At the same time, more and more miners are directing their capital toward artificial intelligence and high-performance computing infrastructure.
With more than $70 billion in cumulative AI and HPC contracts announced across the public mining sector, companies like TeraWulf, Core Scientific, Cipher Mining, and Hut 8 are increasingly resembling data center operators that also mine Bitcoin, according to CoinShares.
This helps explain why miner sales are important even in the absence of a surrender event. The problem wasn’t that miners were throwing away coins in a panic. It was that they were steadily distributing supply to markets that no longer had the capacity to absorb it.
If inflows from institutional investors were strong, sales on the balance sheet could have limited effect. However, as demand weakened in the first quarter, periodic sales began to weigh on prices.

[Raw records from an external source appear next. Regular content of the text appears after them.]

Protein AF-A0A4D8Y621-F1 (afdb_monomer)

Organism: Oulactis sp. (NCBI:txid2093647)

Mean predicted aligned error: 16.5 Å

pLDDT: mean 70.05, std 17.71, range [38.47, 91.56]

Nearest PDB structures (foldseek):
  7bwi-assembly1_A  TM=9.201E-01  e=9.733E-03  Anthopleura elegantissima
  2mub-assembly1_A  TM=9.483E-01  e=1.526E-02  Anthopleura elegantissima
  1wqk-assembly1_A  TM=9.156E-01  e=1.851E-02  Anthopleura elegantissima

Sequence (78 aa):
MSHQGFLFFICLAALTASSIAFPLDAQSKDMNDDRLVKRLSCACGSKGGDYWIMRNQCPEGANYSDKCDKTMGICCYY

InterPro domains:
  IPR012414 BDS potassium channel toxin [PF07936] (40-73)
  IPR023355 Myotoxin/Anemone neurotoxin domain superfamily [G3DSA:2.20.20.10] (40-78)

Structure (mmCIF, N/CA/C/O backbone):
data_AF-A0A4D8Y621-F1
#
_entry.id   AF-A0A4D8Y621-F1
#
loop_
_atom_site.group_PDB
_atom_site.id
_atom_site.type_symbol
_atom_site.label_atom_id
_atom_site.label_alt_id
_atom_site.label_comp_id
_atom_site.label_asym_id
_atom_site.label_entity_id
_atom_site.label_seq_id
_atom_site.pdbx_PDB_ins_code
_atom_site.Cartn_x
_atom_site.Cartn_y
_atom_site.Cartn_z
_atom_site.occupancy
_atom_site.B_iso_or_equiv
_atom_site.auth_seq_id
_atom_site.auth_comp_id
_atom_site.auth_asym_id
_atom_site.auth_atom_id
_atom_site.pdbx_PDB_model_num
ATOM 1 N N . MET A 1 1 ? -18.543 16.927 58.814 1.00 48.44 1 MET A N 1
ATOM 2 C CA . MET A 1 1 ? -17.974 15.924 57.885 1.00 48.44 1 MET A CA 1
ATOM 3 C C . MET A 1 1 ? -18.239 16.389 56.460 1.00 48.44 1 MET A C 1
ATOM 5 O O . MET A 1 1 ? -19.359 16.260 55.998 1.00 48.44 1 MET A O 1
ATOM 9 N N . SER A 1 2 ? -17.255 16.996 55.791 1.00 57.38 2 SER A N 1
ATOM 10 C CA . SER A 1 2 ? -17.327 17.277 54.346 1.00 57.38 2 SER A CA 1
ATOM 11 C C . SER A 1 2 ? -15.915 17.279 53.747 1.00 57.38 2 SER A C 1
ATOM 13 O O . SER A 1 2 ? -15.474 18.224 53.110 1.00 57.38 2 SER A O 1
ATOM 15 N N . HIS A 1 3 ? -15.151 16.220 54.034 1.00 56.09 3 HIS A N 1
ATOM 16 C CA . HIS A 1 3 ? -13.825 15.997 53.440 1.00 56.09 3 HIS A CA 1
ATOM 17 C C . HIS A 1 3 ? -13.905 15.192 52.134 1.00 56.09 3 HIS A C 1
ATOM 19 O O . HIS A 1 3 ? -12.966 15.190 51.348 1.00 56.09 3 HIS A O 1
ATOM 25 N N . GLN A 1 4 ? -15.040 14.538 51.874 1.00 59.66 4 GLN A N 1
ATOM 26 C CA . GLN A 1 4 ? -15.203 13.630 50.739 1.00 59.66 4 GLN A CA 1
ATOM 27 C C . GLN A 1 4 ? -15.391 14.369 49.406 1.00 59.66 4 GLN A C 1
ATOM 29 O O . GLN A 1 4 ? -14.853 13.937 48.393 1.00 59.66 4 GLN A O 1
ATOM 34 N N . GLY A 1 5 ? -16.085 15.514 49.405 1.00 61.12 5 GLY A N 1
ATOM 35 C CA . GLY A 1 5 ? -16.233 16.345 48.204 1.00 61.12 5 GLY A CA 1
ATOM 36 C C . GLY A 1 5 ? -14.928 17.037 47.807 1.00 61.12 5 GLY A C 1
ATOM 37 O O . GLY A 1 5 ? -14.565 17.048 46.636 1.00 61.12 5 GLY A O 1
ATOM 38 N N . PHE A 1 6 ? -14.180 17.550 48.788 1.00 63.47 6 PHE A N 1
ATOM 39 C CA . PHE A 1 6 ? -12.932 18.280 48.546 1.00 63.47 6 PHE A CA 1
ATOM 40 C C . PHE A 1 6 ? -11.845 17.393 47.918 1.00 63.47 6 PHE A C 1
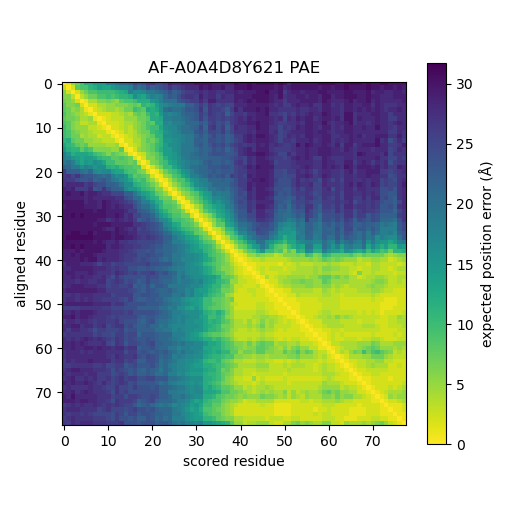ATOM 42 O O . PHE A 1 6 ? -11.187 17.803 46.964 1.00 63.47 6 PHE A O 1
ATOM 49 N N . LEU A 1 7 ? -11.717 16.144 48.382 1.00 64.94 7 LEU A N 1
ATOM 50 C CA . LEU A 1 7 ? -10.794 15.166 47.795 1.00 64.94 7 LEU A CA 1
ATOM 51 C C . LEU A 1 7 ? -11.155 14.822 46.344 1.00 64.94 7 LEU A C 1
ATOM 53 O O . LEU A 1 7 ? -10.265 14.666 45.511 1.00 64.94 7 LEU A O 1
ATOM 57 N N . PHE A 1 8 ? -12.449 14.770 46.021 1.00 67.19 8 PHE A N 1
ATOM 58 C CA . PHE A 1 8 ? -12.919 14.482 44.667 1.00 67.19 8 PHE A CA 1
ATOM 59 C C . PHE A 1 8 ? -12.529 15.586 43.675 1.00 67.19 8 PHE A C 1
ATOM 61 O O . PHE A 1 8 ? -12.054 15.300 42.575 1.00 67.19 8 PHE A O 1
ATOM 68 N N . PHE A 1 9 ? -12.660 16.850 44.087 1.00 65.38 9 PHE A N 1
ATOM 69 C CA . PHE A 1 9 ? -12.236 17.993 43.275 1.00 65.38 9 PHE A CA 1
ATOM 70 C C . PHE A 1 9 ? -10.716 18.043 43.078 1.00 65.38 9 PHE A C 1
ATOM 72 O O . PHE A 1 9 ? -10.260 18.354 41.978 1.00 65.38 9 PHE A O 1
ATOM 79 N N . ILE A 1 10 ? -9.928 17.677 44.095 1.00 66.56 10 ILE A N 1
ATOM 80 C CA . ILE A 1 10 ? -8.462 17.604 43.977 1.00 66.56 10 ILE A CA 1
ATOM 81 C C . ILE A 1 10 ? -8.039 16.487 43.016 1.00 66.56 10 ILE A C 1
ATOM 83 O O . ILE A 1 10 ? -7.176 16.712 42.166 1.00 66.56 10 ILE A O 1
ATOM 87 N N . CYS A 1 11 ? -8.664 15.308 43.095 1.00 63.59 11 CYS A N 1
ATOM 88 C CA . CYS A 1 11 ? -8.404 14.225 42.147 1.00 63.59 11 CYS A CA 1
ATOM 89 C C . CYS A 1 11 ? -8.736 14.644 40.709 1.00 63.59 11 CYS A C 1
ATOM 91 O O . CYS A 1 11 ? -7.914 14.449 39.818 1.00 63.59 11 CYS A O 1
ATOM 93 N N . LEU A 1 12 ? -9.887 15.284 40.479 1.00 62.75 12 LEU A N 1
ATOM 94 C CA . LEU A 1 12 ? -1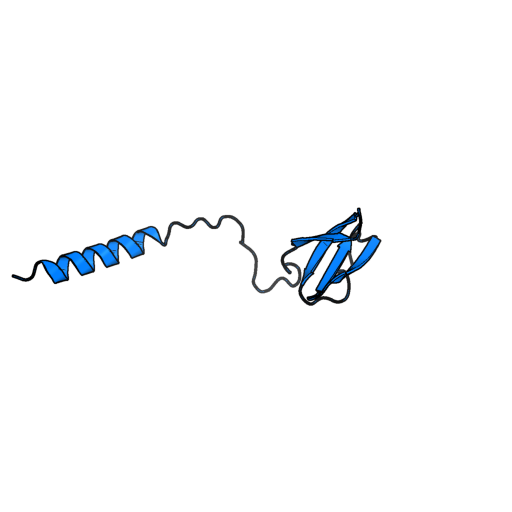0.261 15.783 39.151 1.00 62.75 12 LEU A CA 1
ATOM 95 C C . LEU A 1 12 ? -9.256 16.810 38.605 1.00 62.75 12 LEU A C 1
ATOM 97 O O . LEU A 1 12 ? -8.844 16.702 37.451 1.00 62.75 12 LEU A O 1
ATOM 101 N N . ALA A 1 13 ? -8.801 17.757 39.430 1.00 62.81 13 ALA A N 1
ATOM 102 C CA . ALA A 1 13 ? -7.808 18.747 39.013 1.00 62.81 13 ALA A CA 1
ATOM 103 C C . ALA A 1 13 ? -6.448 18.105 38.663 1.00 62.81 13 ALA A C 1
ATOM 105 O O . ALA A 1 13 ? -5.850 18.444 37.639 1.00 62.81 13 ALA A O 1
ATOM 106 N N . ALA A 1 14 ? -5.986 17.122 39.443 1.00 61.12 14 ALA A N 1
ATOM 107 C CA . ALA A 1 14 ? -4.731 16.411 39.177 1.00 61.12 14 ALA A CA 1
ATOM 108 C C . ALA A 1 14 ? -4.763 15.584 37.873 1.00 61.12 14 ALA A C 1
ATOM 110 O O . ALA A 1 14 ? -3.759 15.522 37.155 1.00 61.12 14 ALA A O 1
ATOM 111 N N . LEU A 1 15 ? -5.916 14.997 37.520 1.00 59.38 15 LEU A N 1
ATOM 112 C CA . LEU A 1 15 ? -6.084 14.286 36.244 1.00 59.38 15 LEU A CA 1
ATOM 113 C C . LEU A 1 15 ? -6.061 15.229 35.025 1.00 59.38 15 LEU A C 1
ATOM 115 O O . LEU A 1 15 ? -5.573 14.850 33.959 1.00 59.38 15 LEU A O 1
ATOM 119 N N . THR A 1 16 ? -6.532 16.473 35.162 1.00 60.00 16 THR A N 1
ATOM 120 C CA . THR A 1 16 ? -6.491 17.436 34.043 1.00 60.00 16 THR A CA 1
ATOM 121 C C . THR A 1 16 ? -5.082 17.946 33.729 1.00 60.00 16 THR A C 1
ATOM 123 O O . THR A 1 16 ? -4.764 18.172 32.563 1.00 60.00 16 THR A O 1
ATOM 126 N N . ALA A 1 17 ? -4.200 18.051 34.729 1.00 55.91 17 ALA A N 1
ATOM 127 C CA . ALA A 1 17 ? -2.831 18.542 34.541 1.00 55.91 17 ALA A CA 1
ATOM 128 C C . ALA A 1 17 ? -1.889 17.520 33.873 1.00 55.91 17 ALA A C 1
ATOM 130 O O . ALA A 1 17 ? -0.887 17.900 33.278 1.00 55.91 17 ALA A O 1
ATOM 131 N N . SER A 1 18 ? -2.211 16.227 33.936 1.00 55.88 18 SER A N 1
ATOM 132 C CA . SER A 1 18 ? -1.424 15.149 33.314 1.00 55.88 18 SER A CA 1
ATOM 133 C C . SER A 1 18 ? -1.834 14.856 31.863 1.00 55.88 18 SER A C 1
ATOM 135 O O . SER A 1 18 ? -1.116 14.160 31.151 1.00 55.88 18 SER A O 1
ATOM 137 N N . SER A 1 19 ? -2.946 15.432 31.393 1.00 55.53 19 SER A N 1
ATOM 138 C CA . SER A 1 19 ? -3.430 15.272 30.011 1.00 55.53 19 SER A CA 1
ATOM 139 C C . SER A 1 19 ? -2.816 16.277 29.024 1.00 55.53 19 SER A C 1
ATOM 141 O O . SER A 1 19 ? -2.917 16.098 27.814 1.00 55.53 19 SER A O 1
ATOM 143 N N . ILE A 1 20 ? -2.134 17.312 29.525 1.00 54.09 20 ILE A N 1
ATOM 144 C CA . ILE A 1 20 ? -1.374 18.301 28.739 1.00 54.09 20 ILE A CA 1
ATOM 145 C C . ILE A 1 20 ? 0.111 17.920 28.629 1.00 54.09 20 ILE A C 1
ATOM 147 O O . ILE A 1 20 ? 0.989 18.771 28.625 1.00 54.09 20 ILE A O 1
ATOM 151 N N . ALA A 1 21 ? 0.426 16.629 28.595 1.00 54.16 21 ALA A N 1
ATOM 152 C CA . ALA A 1 21 ? 1.785 16.150 28.356 1.00 54.16 21 ALA A CA 1
ATOM 153 C C . ALA A 1 21 ? 1.772 14.869 27.518 1.00 54.16 21 ALA A C 1
ATOM 155 O O . ALA A 1 21 ? 2.537 13.941 27.763 1.00 54.16 21 ALA A O 1
ATOM 156 N N . PHE A 1 22 ? 0.908 14.828 26.504 1.00 47.91 22 PHE A N 1
ATOM 157 C CA . PHE A 1 22 ? 1.173 14.016 25.326 1.00 47.91 22 PHE A CA 1
ATOM 158 C C . PHE A 1 22 ? 1.935 14.897 24.333 1.00 47.91 22 PHE A C 1
ATOM 160 O O . PHE A 1 22 ? 1.298 15.590 23.536 1.00 47.91 22 PHE A O 1
ATOM 167 N N . PRO A 1 23 ? 3.281 14.905 24.339 1.00 43.81 23 PRO A N 1
ATOM 168 C CA . PRO A 1 23 ? 4.005 15.231 23.131 1.00 43.81 23 PRO A CA 1
ATOM 169 C C . PRO A 1 23 ? 3.716 14.093 22.149 1.00 43.81 23 PRO A C 1
ATOM 171 O O . PRO A 1 23 ? 4.449 13.115 22.034 1.00 43.81 23 PRO A O 1
ATOM 174 N N . LEU A 1 24 ? 2.597 14.211 21.435 1.00 48.41 24 LEU A N 1
ATOM 175 C CA . LEU A 1 24 ? 2.494 13.670 20.089 1.00 48.41 24 LEU A CA 1
ATOM 176 C C . LEU A 1 24 ? 3.386 14.551 19.209 1.00 48.41 24 LEU A C 1
ATOM 178 O O . LEU A 1 24 ? 2.913 15.313 18.367 1.00 48.41 24 LEU A O 1
ATOM 182 N N . ASP A 1 25 ? 4.693 14.489 19.458 1.00 45.34 25 ASP A N 1
ATOM 183 C CA . ASP A 1 25 ? 5.665 14.901 18.470 1.00 45.34 25 ASP A CA 1
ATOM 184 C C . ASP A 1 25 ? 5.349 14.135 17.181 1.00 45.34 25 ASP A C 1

Long-term Bitcoin holders continue to sell
The pressure intensified as long-term Bitcoin holders continued to sell into the new year.
CryptoQuant data showed that this cohort had a spend return ratio (SOPR) below 1, indicating they were selling at a loss.
According to the company,
“Long-term holders are the least sensitive to short-term volatility, so the point at which long-term holders begin to realize losses can be interpreted as a capitulation of the broader market. By this point, short-term holders are likely already out of the market or have suffered significant losses.”
This is corroborated by Glassnode, which noted that realized losses remained elevated through late March but showed no signs of panic, indicating a controlled risk-aversion phase rather than an indiscriminate sell-off.
Unrealized losses are also increasing while remaining within historical standards, suggesting that although stress is accumulating, it has not yet reached a complete loss.
VanEck’s mid-March ChainCheck points to a similar conclusion. According to the report, remittance volumes have decreased month-on-month across age cohorts of long-term holders, indicating that older coins are being used less frequently and the distribution of long-term holders has slowed.
This suggested that some experienced holders were de-risking early in the quarter, but by mid-March the overall pattern had become more subdued.
Taken together, the message this quarter was more nuanced than the simple assertion that smart money was thrown into the fray. Long-term holders were also aware of the losses, but did not panic and handled them cautiously.
As a result, the market faced persistent supply despite less reliable demand, enough to keep Bitcoin under pressure without a full-scale liquidation of this entire cohort.
Bears continue to control derivatives tape
If spot flows and on-chain flows tell part of the story, derivatives tell the rest.
Glassnode said that even though Bitcoin has stabilized, perpetual funding rates remain negative, a sign that traders are still willing to pay to maintain downside risk. It also said that futures open interest remains relatively subdued, suggesting that leverage has not been rebuilt to support a recovery.
The report said spot market activity remained relatively calm after the decline to around $67,000, with volumes showing only a modest reaction, and the rebound appears to be more reactive than conviction-driven.
That’s an important difference. Prices may stop falling before buyers really come back. Until late March, Bitcoin looked more balanced than during the worst of the decline, but not meaningfully bullish.
Options markets showed similar caution. VanEck said the put-call ratio averaged 0.77x in mid-March, the highest level since June 2021, while the put premium relative to spot volume reached an all-time high of about 4 basis points.
Essentially, investors were paying a lot of money for downside protection, even though price trends were stable. It does not indicate that the market is tilted to the upside. It is a sign of someone who is still preparing for the next shock.